Bringing open containers of alcohol is prohibited, as explained in our Community Guidelines. As a result of your claim, we will be reaching out to this rider and further investigating this matter.

Regarding about the ratings, please note that in an effort to keep the rating system fair to both riders and drivers, we're unable to provide, adjust, or remove ratings for individual trips.
Your feedback is important, and will help us maintain a safe and comfortable experience for everyone. Please let us know if we can help with anything else."

Thanks Captain obvious. So now I'm sure I will also get a revenge rating for this.


----------



## Mista T (Aug 16, 2017)

You will not get a Revenge rating.

And they expect you to notice the tallboys BEFORE you rate the customer.

On the plus side, because of your complaint, you won't be matched with that pax again.


----------



## gabesdaddee (Dec 4, 2017)

Mista T said:


> You will not get a Revenge rating.
> 
> And they expect you to notice the tallboys BEFORE you rate the customer.
> 
> On the plus side, because of your complaint, you won't be matched with that pax again.


Lesson learned. I will be more diligent in checking out the car prior to rating.


----------



## Admin212 (May 22, 2016)

Driver can't change rating.
But pax can change it unlimitedly.


----------



## Rushmanyyz (Dec 1, 2017)

I went specifically to ask the Police about booze in the car. It's completely legal in Victoria, unless there is an alcohol ban (Like some festivals in St. Kilda).

I've found that letting them drink actually calms them considerably. I also get along with party goers, but I know well that some of you don't. 

Uber's rule on alcohol is subject to local laws. It isn't like the minors rule, for that, they will come down hard (from what I've seen) but the alcohol is something we all get a choice on. 

Lastly, I'm not advocating you allow booze in the car. I have a unique way of going about things that works for me. You do you, but I wanted to relay that I've actually researched this and there's no legal issue.


----------



## Stray cat (May 28, 2016)

I had a pool on Monday night on my DF home. First two Pool pax guys were irritating me. App first asked me to pick up “Tariq.” Halfway to Tariq, app pings to pick up new pax “Khalil” first. However, I’d be passing Tariq while picking up Khalil.

Instead, I stopped for Tariq halfway to Khalil. Unfortunately, Tariq is a clown. He casually gets into my car but leaves open my back door while passing cars whoosh past. I instruct him to close my door. Then he says he left his wallet at his job there and he’ll be right back. I would have cancelled him but I had the pickup screen in front of me for Khalil, not Tariq. Tariq gets out and I see him casually wandering around his job behind a fence. I decided to leave him there and go pick up Khalil instead.
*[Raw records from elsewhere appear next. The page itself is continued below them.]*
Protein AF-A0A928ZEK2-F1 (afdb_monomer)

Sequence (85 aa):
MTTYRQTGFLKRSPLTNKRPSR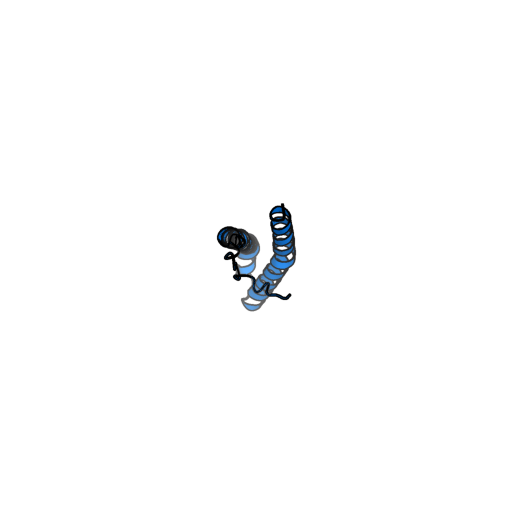YKLFFLTWLAIYPLITVILHFFGKYLILLPLPLRTLILTGVLVYLMTYWVMPKLMKIFHNWLK

Solvent-accessible surface area (backbone atoms only — not comparable to full-atom values): 5200 Å² total; per-residue (Å²): 133,83,88,81,95,78,73,84,76,78,77,73,63,75,75,79,67,76,61,76,57,60,66,60,54,49,55,48,51,48,65,50,49,51,57,49,53,49,50,48,49,64,65,44,47,66,58,48,70,78,41,60,70,72,60,33,49,52,51,51,50,52,52,50,53,49,47,43,61,69,50,45,50,58,46,53,52,52,53,54,60,68,63,76,108

pLDDT: mean 72.33, std 10.59, range [46.12, 88.69]

Structure (mmCIF, N/CA/C/O backbone):
data_AF-A0A928ZEK2-F1
#
_entry.id   AF-A0A928ZEK2-F1
#
loop_
_atom_site.group_PDB
_atom_site.id
_atom_site.type_symbol
_atom_site.label_atom_id
_atom_site.label_alt_id
_atom_site.label_comp_id
_atom_site.label_asym_id
_atom_site.label_entity_id
_atom_site.label_seq_id
_atom_site.pdbx_PDB_ins_code
_atom_site.Cartn_x
_atom_site.Cartn_y
_atom_site.Cartn_z
_atom_site.occupancy
_atom_site.B_iso_or_equiv
_atom_site.auth_seq_id
_atom_site.auth_comp_id
_atom_site.auth_asym_id
_atom_site.auth_atom_id
_atom_site.pdbx_PDB_model_num
ATOM 1 N N . MET A 1 1 ? -9.652 -4.709 71.136 1.00 46.78 1 MET A N 1
ATOM 2 C CA . MET A 1 1 ? -8.347 -5.140 70.588 1.00 46.78 1 MET A CA 1
ATOM 3 C C . MET A 1 1 ? -8.577 -5.644 69.164 1.00 46.78 1 MET A C 1
ATOM 5 O O . MET A 1 1 ? -9.555 -6.351 68.998 1.00 46.78 1 MET A O 1
ATOM 9 N N . THR A 1 2 ? -7.734 -5.251 68.195 1.00 48.78 2 THR A N 1
ATOM 10 C CA . THR A 1 2 ? -7.401 -5.952 66.917 1.00 48.78 2 THR A CA 1
ATOM 11 C C . THR A 1 2 ? -8.516 -6.663 66.109 1.00 48.78 2 THR A C 1
ATOM 13 O O . THR A 1 2 ? -9.086 -7.634 66.579 1.00 48.78 2 THR A O 1
ATOM 16 N N . THR A 1 3 ? -8.865 -6.202 64.892 1.00 63.81 3 THR A N 1
ATOM 17 C CA . THR A 1 3 ? -8.232 -6.579 63.584 1.00 63.81 3 THR A CA 1
ATOM 18 C C . THR A 1 3 ? -8.615 -8.006 63.133 1.00 63.81 3 THR A C 1
ATOM 20 O O . THR A 1 3 ? -8.578 -8.909 63.947 1.00 63.81 3 THR A O 1
ATOM 23 N N . TYR A 1 4 ? -8.954 -8.347 61.881 1.00 60.38 4 TYR A N 1
ATOM 24 C CA . TYR A 1 4 ? -8.946 -7.663 60.568 1.00 60.38 4 TYR A CA 1
ATOM 25 C C . TYR A 1 4 ? -10.395 -7.426 60.067 1.00 60.38 4 TYR A C 1
ATOM 27 O O . TYR A 1 4 ? -11.327 -7.964 60.646 1.00 60.38 4 TYR A O 1
ATOM 35 N N . ARG A 1 5 ? -10.724 -6.654 59.018 1.00 66.38 5 ARG A N 1
ATOM 36 C CA . ARG A 1 5 ? -9.961 -5.838 58.040 1.00 66.38 5 ARG A CA 1
ATOM 37 C C . ARG A 1 5 ? -9.152 -6.558 56.933 1.00 66.38 5 ARG A C 1
ATOM 39 O O . ARG A 1 5 ? -8.125 -6.043 56.504 1.00 66.38 5 ARG A O 1
ATOM 46 N N . GLN A 1 6 ? -9.623 -7.704 56.437 1.00 64.56 6 GLN A N 1
ATOM 47 C CA . GLN A 1 6 ? -9.142 -8.374 55.212 1.00 64.56 6 GLN A CA 1
ATOM 48 C C . GLN A 1 6 ? -10.339 -8.983 54.458 1.00 64.56 6 GLN A C 1
ATOM 50 O O . GLN A 1 6 ? -11.292 -9.406 55.099 1.00 64.56 6 GLN A O 1
ATOM 55 N N . THR A 1 7 ? -10.377 -9.047 53.129 1.00 60.28 7 THR A N 1
ATOM 56 C CA . THR A 1 7 ? -9.570 -8.368 52.095 1.00 60.28 7 THR A CA 1
ATOM 57 C C . THR A 1 7 ? -10.481 -8.155 50.888 1.00 60.28 7 THR A C 1
ATOM 59 O O . THR A 1 7 ? -11.525 -8.796 50.778 1.00 60.28 7 THR A O 1
ATOM 62 N N . GLY A 1 8 ? -10.125 -7.231 49.992 1.00 60.53 8 GLY A N 1
ATOM 63 C CA . GLY A 1 8 ? -10.962 -6.916 48.837 1.00 60.53 8 GLY A CA 1
ATOM 64 C C . GLY A 1 8 ? -11.290 -8.166 48.025 1.00 60.53 8 GLY A C 1
ATOM 65 O O . GLY A 1 8 ? -10.418 -8.695 47.338 1.00 60.53 8 GLY A O 1
ATOM 66 N N . PHE A 1 9 ? -12.560 -8.585 48.067 1.00 59.75 9 PHE A N 1
ATOM 67 C CA . PHE A 1 9 ? -13.145 -9.461 47.062 1.00 59.75 9 PHE A CA 1
ATOM 68 C C . PHE A 1 9 ? -12.831 -8.789 45.731 1.00 59.75 9 PHE A C 1
ATOM 70 O O . PHE A 1 9 ? -13.345 -7.700 45.457 1.00 59.75 9 PHE A O 1
ATOM 77 N N . LEU A 1 10 ? -11.882 -9.351 44.975 1.00 64.38 10 LEU A N 1
ATOM 78 C CA . LEU A 1 10 ? -11.369 -8.712 43.775 1.00 64.38 10 LEU A CA 1
ATOM 79 C C . LEU A 1 10 ? -12.497 -8.705 42.756 1.00 64.38 10 LEU A C 1
ATOM 81 O O . LEU A 1 10 ? -12.623 -9.618 41.940 1.00 64.38 10 LEU A O 1
ATOM 85 N N . LYS A 1 11 ? -13.289 -7.629 42.785 1.00 59.41 11 LYS A N 1
ATOM 86 C CA . LYS A 1 11 ? -14.198 -7.226 41.727 1.00 59.41 11 LYS A CA 1
ATOM 87 C C . LYS A 1 11 ? -13.326 -6.810 40.549 1.00 59.41 11 LYS A C 1
ATOM 89 O O . LYS A 1 11 ? -13.249 -5.638 40.174 1.00 59.41 11 LYS A O 1
ATOM 94 N N . ARG A 1 12 ? -12.716 -7.824 39.927 1.00 62.53 12 ARG A N 1
ATOM 95 C CA . ARG A 1 12 ? -12.425 -7.879 38.503 1.00 62.53 12 ARG A CA 1
ATOM 96 C C . ARG A 1 12 ? -13.778 -7.790 37.812 1.00 62.53 12 ARG A C 1
ATOM 98 O O . ARG A 1 12 ? -14.282 -8.758 37.254 1.00 62.53 12 ARG A O 1
ATOM 105 N N . SER A 1 13 ? -14.366 -6.596 37.883 1.00 62.44 13 SER A N 1
ATOM 106 C CA . SER A 1 13 ? -15.253 -6.099 36.855 1.00 62.44 13 SER A CA 1
ATOM 107 C C . SER A 1 13 ? -14.532 -6.478 35.571 1.00 62.44 13 SER A C 1
ATOM 109 O O . SER A 1 13 ? -13.388 -6.029 35.413 1.00 62.44 13 SER A O 1
ATOM 111 N N . PRO A 1 14 ? -15.086 -7.348 34.708 1.00 59.62 14 PRO A N 1
ATOM 112 C CA . PRO A 1 14 ? -14.541 -7.448 33.377 1.00 59.62 14 PRO A CA 1
ATOM 113 C C . PRO A 1 14 ? -14.631 -6.021 32.868 1.00 59.62 14 PRO A C 1
ATOM 115 O O . PRO A 1 14 ? -15.734 -5.487 32.714 1.00 59.62 14 PRO A O 1
ATOM 118 N N . LEU A 1 15 ? -13.474 -5.361 32.740 1.00 58.72 15 LEU A N 1
ATOM 119 C CA . LEU A 1 15 ? -13.411 -4.060 32.111 1.00 58.72 15 LEU A CA 1
ATOM 120 C C . LEU A 1 15 ? -14.058 -4.329 30.770 1.00 58.72 15 LEU A C 1
ATOM 122 O O . LEU A 1 15 ? -13.495 -5.067 29.953 1.00 58.72 15 LEU A O 1
ATOM 126 N N . THR A 1 16 ? -15.281 -3.818 30.602 1.00 59.47 16 THR A N 1
ATOM 127 C CA . THR A 1 16 ? -16.026 -3.898 29.353 1.00 59.47 16 THR A CA 1
ATOM 128 C C . THR A 1 16 ? -15.339 -2.892 28.463 1.00 59.47 16 THR A C 1
ATOM 130 O O . THR A 1 16 ? -15.791 -1.775 28.228 1.00 59.47 16 THR A O 1
ATOM 133 N N . ASN A 1 17 ? -14.132 -3.300 28.084 1.00 57.62 17 ASN A N 1
ATOM 134 C CA . ASN A 1 17 ? -13.247 -2.672 27.161 1.00 57.62 17 ASN A CA 1
ATOM 135 C C . ASN A 1 17 ? -14.119 -2.569 25.926 1.00 57.62 17 ASN A C 1
ATOM 137 O O . ASN A 1 17 ? -14.411 -3.586 25.286 1.00 57.62 17 ASN A O 1
ATOM 141 N N . LYS A 1 18 ? -14.607 -1.350 25.665 1.00 56.97 18 LYS A N 1
ATOM 142 C CA . LYS A 1 18 ? -15.179 -0.957 24.385 1.00 56.97 18 LYS A CA 1
ATOM 143 C C . LYS A 1 18 ? -14.033 -1.085 23.389 1.00 56.97 18 LYS A C 1
ATOM 145 O O . LYS A 1 18 ? -13.429 -0.085 23.012 1.00 56.97 18 LYS A O 1
ATOM 150 N N . ARG A 1 19 ? -13.686 -2.338 23.057 1.00 58.34 19 ARG A N 1
ATOM 151 C CA . ARG A 1 19 ? -12.531 -2.702 22.241 1.00 58.34 19 ARG A CA 1
ATOM 152 C C . ARG A 1 19 ? -12.657 -1.830 21.003 1.00 58.34 19 ARG A C 1
ATOM 154 O O . ARG A 1 19 ? -13.712 -1.940 20.366 1.00 58.34 19 ARG A O 1
ATOM 161 N N . PRO A 1 20 ? -11.674 -0.950 20.713 1.00 59.62 20 PRO A N 1
ATOM 162 C CA . PRO A 1 20 ? -11.780 0.037 19.646 1.00 59.62 20 PRO A CA 1
ATOM 163 C C . PRO A 1 20 ? -12.330 -0.667 18.423 1.00 59.62 20 PRO A C 1
ATOM 165 O O . PRO A 1 20 ? -11.786 -1.692 18.003 1.00 59.62 20 PRO A O 1
ATOM 168 N N . SER A 1 21 ? -13.501 -0.206 17.986 1.00 66.62 21 SER A N 1
ATOM 169 C CA . SER A 1 21 ? -14.444 -0.993 17.192 1.00 66.62 21 SER A CA 1
ATOM 170 C C . SER A 1 21 ? -13.741 -1.593 15.982 1.00 66.62 21 SER A C 1
ATOM 172 O O . SER A 1 21 ? -13.496 -0.889 15.003 1.00 66.62 21 SER A O 1
ATOM 174 N N . ARG A 1 22 ? -13.397 -2.888 16.067 1.00 69.19 22 ARG A N 1
ATOM 175 C CA . ARG A 1 22 ? -12.511 -3.552 15.096 1.00 69.19 22 ARG A CA 1
ATOM 176 C C . ARG A 1 22 ? -13.069 -3.483 13.677 1.00 69.19 22 ARG A C 1
ATOM 178 O O . ARG A 1 22 ? -12.303 -3.342 12.735 1.00 69.19 22 ARG A O 1
ATOM 185 N N . TYR A 1 23 ? -14.397 -3.470 13.552 1.00 75.56 23 TYR A N 1
ATOM 186 C CA . TYR A 1 23 ? -15.098 -3.224 12.297 1.00 75.56 23 TYR A CA 1
ATOM 187 C C . TYR A 1 23 ? -14.790 -1.838 11.701 1.00 75.56 23 TYR A C 1
ATOM 189 O O . TYR A 1 23 ? -14.511 -1.759 10.512 1.00 75.56 23 TYR A O 1
ATOM 197 N N . LYS A 1 24 ? -14.750 -0.753 12.493 1.00 72.50 24 LYS A N 1
ATOM 198 C CA . LYS A 1 24 ? -14.398 0.588 11.982 1.00 72.50 24 LYS A CA 1
ATOM 199 C C . LYS A 1 24 ? -12.954 0.633 11.503 1.00 72.50 24 LYS A C 1
ATOM 201 O O . LYS A 1 24 ? -12.707 1.175 10.438 1.00 72.50 24 LYS A O 1
ATOM 206 N N . LEU A 1 25 ? -12.023 0.028 12.247 1.00 76.38 25 LEU A N 1
ATOM 207 C CA . LEU A 1 25 ? -10.624 -0.089 11.818 1.00 76.38 25 LEU A CA 1
ATOM 208 C C . LEU A 1 25 ? -10.495 -0.894 10.517 1.00 76.38 25 LEU A C 1
ATOM 210 O O . LEU A 1 25 ? -9.804 -0.442 9.615 1.00 76.38 25 LEU A O 1
ATOM 214 N N . PHE A 1 26 ? -11.200 -2.022 10.391 1.00 82.75 26 PHE A N 1
ATOM 215 C CA . PHE A 1 26 ? -11.219 -2.833 9.169 1.00 82.75 26 PHE A CA 1
ATOM 216 C C . PHE A 1 26 ? -11.798 -2.077 7.964 1.00 82.75 26 PHE A C 1
ATOM 218 O O . PHE A 1 26 ? -11.155 -2.006 6.922 1.00 82.75 26 PHE A O 1
ATOM 225 N N . PHE A 1 27 ? -12.976 -1.459 8.102 1.00 82.00 27 PHE A N 1
ATOM 226 C CA . PHE A 1 27 ? -13.557 -0.649 7.027 1.00 82.00 27 PHE A CA 1
ATOM 227 C C . PHE A 1 27 ? -12.666 0.539 6.667 1.00 82.00 27 PHE A C 1
ATOM 229 O O . PHE A 1 27 ? -12.571 0.892 5.497 1.00 82.00 27 PHE A O 1
ATOM 236 N N . LEU A 1 28 ? -11.980 1.135 7.645 1.00 75.69 28 LEU A N 1
ATOM 237 C CA . LEU A 1 28 ? -11.076 2.250 7.413 1.00 75.69 28 LEU A CA 1
ATOM 238 C C . LEU A 1 28 ? -9.806 1.838 6.669 1.00 75.69 28 LEU A C 1
ATOM 240 O O . LEU A 1 28 ? -9.410 2.536 5.740 1.00 75.69 28 LEU A O 1
ATOM 244 N N . THR A 1 29 ? -9.163 0.732 7.053 1.00 77.56 29 THR A N 1
ATOM 245 C CA . THR A 1 29 ? -7.987 0.233 6.329 1.00 77.56 29 THR A CA 1
ATOM 246 C C . THR A 1 29 ? -8.384 -0.244 4.940 1.00 77.56 29 THR A C 1
ATOM 248 O O . THR A 1 29 ? -7.699 0.091 3.980 1.00 77.56 29 THR A O 1
ATOM 251 N N . TRP A 1 30 ? -9.529 -0.911 4.790 1.00 83.81 30 TRP A N 1
ATOM 252 C CA . TRP A 1 30 ? -10.070 -1.302 3.489 1.00 83.81 30 TRP A CA 1
ATOM 253 C C . TRP A 1 30 ? -10.358 -0.087 2.587 1.00 83.81 30 TRP A C 1
ATOM 255 O O . TRP A 1 30 ? -9.857 -0.033 1.466 1.00 83.81 30 TRP A O 1
ATOM 265 N N . LEU A 1 31 ? -11.045 0.944 3.095 1.00 82.19 31 LEU A N 1
ATOM 266 C CA . LEU A 1 31 ? -11.308 2.206 2.383 1.00 82.19 31 LEU A CA 1
ATOM 267 C C . LEU A 1 31 ? -10.060 3.105 2.246 1.00 82.19 31 LEU A C 1
ATOM 269 O O . LEU A 1 31 ? -10.078 4.088 1.508 1.00 82.19 31 LEU A O 1
ATOM 273 N N . ALA A 1 32 ? -8.964 2.813 2.947 1.00 78.62 32 ALA A N 1
ATOM 274 C CA . ALA A 1 32 ? -7.674 3.443 2.692 1.00 78.62 32 ALA A CA 1
ATOM 275 C C . ALA A 1 32 ? -6.946 2.724 1.552 1.00 78.62 32 ALA A C 1
ATOM 277 O O . ALA A 1 32 ? -6.530 3.381 0.605 1.00 78.62 32 ALA A O 1
ATOM 278 N N . ILE A 1 33 ? -6.840 1.394 1.624 1.00 79.38 33 ILE A N 1
ATOM 279 C CA . ILE A 1 33 ? -6.077 0.540 0.705 1.00 79.38 33 ILE A CA 1
ATOM 280 C C . ILE A 1 33 ? -6.747 0.455 -0.672 1.00 79.38 33 ILE A C 1
ATOM 282 O O . ILE A 1 33 ? -6.079 0.684 -1.678 1.00 79.38 33 ILE A O 1
ATOM 286 N N . TYR A 1 34 ? -8.051 0.162 -0.731 1.00 83.06 34 TYR A N 1
ATOM 287 C CA . TYR A 1 34 ? -8.771 -0.064 -1.988 1.00 83.06 34 TYR A CA 1
ATOM 288 C C . TYR A 1 34 ? -8.672 1.123 -2.962 1.00 83.06 34 TYR A C 1
ATOM 290 O O . TYR A 1 34 ? -8.154 0.924 -4.059 1.00 83.06 34 TYR A O 1
ATOM 298 N N . PRO A 1 35 ? -9.061 2.368 -2.605 1.00 80.62 35 PRO A N 1
ATOM 299 C CA . PRO A 1 35 ? -8.930 3.487 -3.530 1.00 80.62 35 PRO A CA 1
ATOM 300 C C . PRO A 1 35 ? -7.471 3.879 -3.785 1.00 80.62 35 PRO A C 1
ATOM 302 O O . PRO A 1 35 ? -7.201 4.431 -4.843 1.00 80.62 35 PRO A O 1
ATOM 305 N N . LEU A 1 36 ? -6.523 3.579 -2.883 1.00 81.44 36 LEU A N 1
ATOM 306 C CA . LEU A 1 36 ? -5.096 3.790 -3.159 1.00 81.44 36 LEU A CA 1
ATOM 307 C C . LEU A 1 36 ? -4.645 2.905 -4.321 1.00 81.44 36 LEU A C 1
ATOM 309 O O . LEU A 1 36 ? -4.102 3.405 -5.301 1.00 81.44 36 LEU A O 1
ATOM 313 N N . ILE A 1 37 ? -4.935 1.603 -4.235 1.00 81.56 37 ILE A N 1
ATOM 314 C CA . ILE A 1 37 ? -4.636 0.633 -5.291 1.00 81.56 37 ILE A CA 1
ATOM 315 C C . ILE A 1 37 ? -5.380 1.017 -6.574 1.00 81.56 37 ILE A C 1
ATOM 317 O O . ILE A 1 37 ? -4.760 1.052 -7.631 1.00 81.56 37 ILE A O 1
ATOM 321 N N . THR A 1 38 ? -6.664 1.375 -6.498 1.00 85.31 38 THR A N 1
ATOM 322 C CA . THR A 1 38 ? -7.454 1.784 -7.670 1.00 85.31 38 THR A CA 1
ATOM 323 C C . THR A 1 38 ? -6.893 3.037 -8.342 1.00 85.31 38 THR A C 1
ATOM 325 O O . THR A 1 38 ? -6.759 3.046 -9.561 1.00 85.31 38 THR A O 1
ATOM 328 N N . VAL A 1 39 ? -6.509 4.076 -7.590 1.00 82.81 39 VAL A N 1
ATOM 329 C CA . VAL A 1 39 ? -5.890 5.294 -8.150 1.00 82.81 39 VAL A CA 1
ATOM 330 C C . VAL A 1 39 ? -4.530 4.974 -8.766 1.00 82.81 39 VAL A C 1
ATOM 332 O O . VAL A 1 39 ? -4.270 5.384 -9.896 1.00 82.81 39 VAL A O 1
ATOM 335 N N . ILE A 1 40 ? -3.688 4.192 -8.083 1.00 82.38 40 ILE A N 1
ATOM 336 C CA . ILE A 1 40 ? -2.383 3.775 -8.614 1.00 82.38 40 ILE A CA 1
ATOM 337 C C . ILE A 1 40 ? -2.570 2.972 -9.907 1.00 82.38 40 ILE A C 1
ATOM 339 O O . ILE A 1 40 ? -1.947 3.299 -10.911 1.00 82.38 40 ILE A O 1
ATOM 343 N N . LEU A 1 41 ? -3.460 1.978 -9.937 1.00 80.50 41 LEU A N 1
ATOM 344 C CA . LEU A 1 41 ? -3.737 1.185 -11.138 1.00 80.50 41 LEU A CA 1
ATOM 345 C C . LEU A 1 41 ? -4.408 1.999 -12.251 1.00 80.50 41 LEU A C 1
ATOM 347 O O . LEU A 1 41 ? -4.141 1.735 -13.418 1.00 80.50 41 LEU A O 1
ATOM 351 N N . HIS A 1 42 ? -5.237 2.995 -11.936 1.00 84.00 42 HIS A N 1
ATOM 352 C CA . HIS A 1 42 ? -5.878 3.836 -12.948 1.00 84.00 42 HIS A CA 1
ATOM 353 C C . HIS A 1 42 ? -4.881 4.795 -13.612 1.00 84.00 42 HIS A C 1
ATOM 355 O O . HIS A 1 42 ? -4.830 4.874 -14.839 1.00 84.00 42 HIS A O 1
ATOM 361 N N . PHE A 1 43 ? -4.058 5.486 -12.815 1.00 80.12 43 PHE A N 1
ATOM 362 C CA . PHE A 1 43 ? -3.032 6.395 -13.327 1.00 80.12 43 PHE A CA 1
ATOM 363 C C . PHE A 1 43 ? -1.869 5.625 -13.949 1.00 80.12 43 PHE A C 1
ATOM 365 O O . PHE A 1 43 ? -1.576 5.798 -15.130 1.00 80.12 43 PHE A O 1
ATOM 372 N N . PHE A 1 44 ? -1.220 4.743 -13.187 1.00 75.31 44 PHE A N 1
ATOM 373 C CA . PHE A 1 44 ? -0.038 4.029 -13.658 1.00 75.31 44 PHE A CA 1
ATOM 374 C C . PHE A 1 44 ? -0.370 2.889 -14.621 1.00 75.31 44 PHE A C 1
ATOM 376 O O . PHE A 1 44 ? 0.467 2.588 -15.460 1.00 75.31 44 PHE A O 1
ATOM 383 N N . GLY A 1 45 ? -1.566 2.290 -14.596 1.00 73.81 45 GLY A N 1
ATOM 384 C CA . GLY A 1 45 ? -1.912 1.121 -15.423 1.00 73.81 45 GLY A CA 1
ATOM 385 C C . GLY A 1 45 ? -1.589 1.274 -16.908 1.00 73.81 45 GLY A C 1
ATOM 386 O O . GLY A 1 45 ? -1.054 0.343 -17.504 1.00 73.81 45 GLY A O 1
ATOM 387 N N . LYS A 1 46 ? -1.820 2.462 -17.483 1.00 74.38 46 LYS A N 1
ATOM 388 C CA . LYS A 1 46 ? -1.452 2.765 -18.876 1.00 74.38 46 LYS A CA 1
ATOM 389 C C . LYS A 1 46 ? 0.068 2.810 -19.076 1.00 74.38 46 LYS A C 1
ATOM 391 O O . LYS A 1 46 ? 0.576 2.156 -19.977 1.00 74.38 46 LYS A O 1
ATOM 396 N N . TYR A 1 47 ? 0.806 3.508 -18.213 1.00 70.50 47 TYR A N 1
ATOM 397 C CA . TYR A 1 47 ? 2.272 3.597 -18.291 1.00 70.50 47 TYR A CA 1
ATOM 398 C C . TYR A 1 47 ? 2.961 2.245 -18.016 1.00 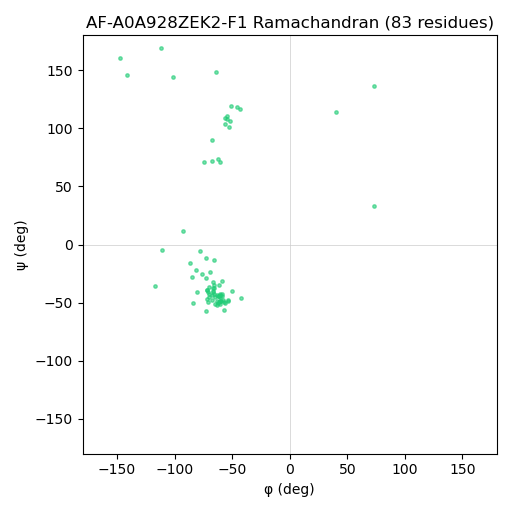70.50 47 TYR A C 1
ATOM 400 O O . TYR A 1 47 ? 3.912 1.877 -18.697 1.00 70.50 47 TYR A O 1
ATOM 408 N N . LEU A 1 48 ? 2.435 1.452 -17.077 1.00 67.69 48 LEU A N 1
ATOM 409 C CA . LEU A 1 48 ? 2.928 0.123 -16.682 1.00 67.69 48 LEU A CA 1
ATOM 410 C C . LEU A 1 48 ? 2.812 -0.940 -17.794 1.00 67.69 48 LEU A C 1
ATOM 412 O O . LEU A 1 48 ? 3.379 -2.023 -17.648 1.00 67.69 48 LEU A O 1
ATOM 416 N N . ILE A 1 49 ? 2.057 -0.673 -18.865 1.00 73.69 49 ILE A N 1
ATOM 417 C CA . ILE A 1 49 ? 1.956 -1.541 -20.050 1.00 73.69 49 ILE A CA 1
ATOM 418 C C . ILE A 1 49 ? 3.099 -1.265 -21.042 1.00 73.69 49 ILE A C 1
ATOM 420 O O . ILE A 1 49 ? 3.517 -2.183 -21.739 1.00 73.69 49 ILE A O 1
ATOM 424 N N . LEU A 1 50 ? 3.641 -0.040 -21.078 1.00 76.25 50 LEU A N 1
ATOM 425 C CA . LEU A 1 50 ? 4.751 0.322 -21.969 1.00 76.25 50 LEU A CA 1
ATOM 426 C C . LEU A 1 50 ? 6.139 0.008 -21.380 1.00 76.25 50 LEU A C 1
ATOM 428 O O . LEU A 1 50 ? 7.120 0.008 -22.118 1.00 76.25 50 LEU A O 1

I go to Best Buy and Khalil is out front of the closed store with co-workers, on his phone. He gets in my car without addressing me. I asked him to confirm his name and he did, then continued to blab on the phone for the next 20 minutes.

Tariq calls me to ask if I’m returning to pick him up again. I said yes. Again he casually gets in while taking his time to shut my back door.

Halfway to dropping off these two clowns, third ping arrives. Ten seconds after reaching her corner pickup, polite little Chinese girl “Lydia” gets in. She just needs to go about a mile.

On my way to drop off Lydia, Khalil surprised me by saying he’d like to get out now so I drop him off and no longer need to listen to him on the phone.

After dropping off Lydia, I get a n Express Pool ping tp pick up “Lindsey” at the corner of a little street in the hood. I get there but no Lindsey. I call her and tell her I’m at 20th & Watkins waiting with a pax for her. She replied she’s unfamiliar with Watkins Street. I ask if she requested Express Pool. She concedes she did. I told her that’s on her then to get here. We spotted each other as the timer expired but I let her in.

I arrived at the drop off for Tariq. I had to wake him up. He too was Express Pool. He was disappointed that I didn’t drive further to his house but he got out. Lindsey began asking how much longer until arrival, claiming she thought we’d be there by now, etc. Upon arrival, she asks me if that’s the bar she listed in her destination? I confirmed yes so she got out and my Pool was finished.

The ratings screen appeared. I only read the top three names for Khalil, Tariq, and Lydia. I forgot that the fourth name Lindsey would be visible if I scrolled the screen up. 

I gave each guy two stars for annoying me. Having just dropped off Lindsey, I intended to give her two stars as well for annoying me.

Unfortunately, being a little tired on my way home and irritated with that long Pool, I confused the names Lydia and Lindsey. I mistakenly rated Lydia the two stars I had meant to rate Lindsey. Only seeing the top three names on my screen, I absentmindedly slid closed the ratings. Thus, I accidentally rated Lindsey five stars by not rating her since her name was the last one listed and I had not seen it. Right away, I realized my mistaken ratings as to the women.

When I got home, I repeatedly tried different ways to upgrade the rating for Lydia but to no avail. Uber just sent me the automated response that I was not allowed to change her rating. I felt bad for her as she had done nothing wrong.


----------



## Mista T (Aug 16, 2017)

Stray cat said:


> I had a pool on Monday night on my DF home. First two Pool pax guys were irritating me. App first asked me to pick up "Tariq." Halfway to Tariq, app pings to pick up new pax "Khalil" first. However, I'd be passing Tariq while picking up Khalil.
> 
> Instead, I stopped for Tariq halfway to Khalil. Unfortunately, Tariq is a clown. He casually gets into my car but leaves open my back door while passing cars whoosh past. I instruct him to close my door. Then he says he left his wallet at his job there and he'll be right back. I would have cancelled him but I had the pickup screen in front of me for Khalil, not Tariq. Tariq gets out and I see him casually wandering around his job behind a fence. I decided to leave him there and go pick up Khalil instead.
> 
> ...


This is proof that Express Pool causes brain damage


----------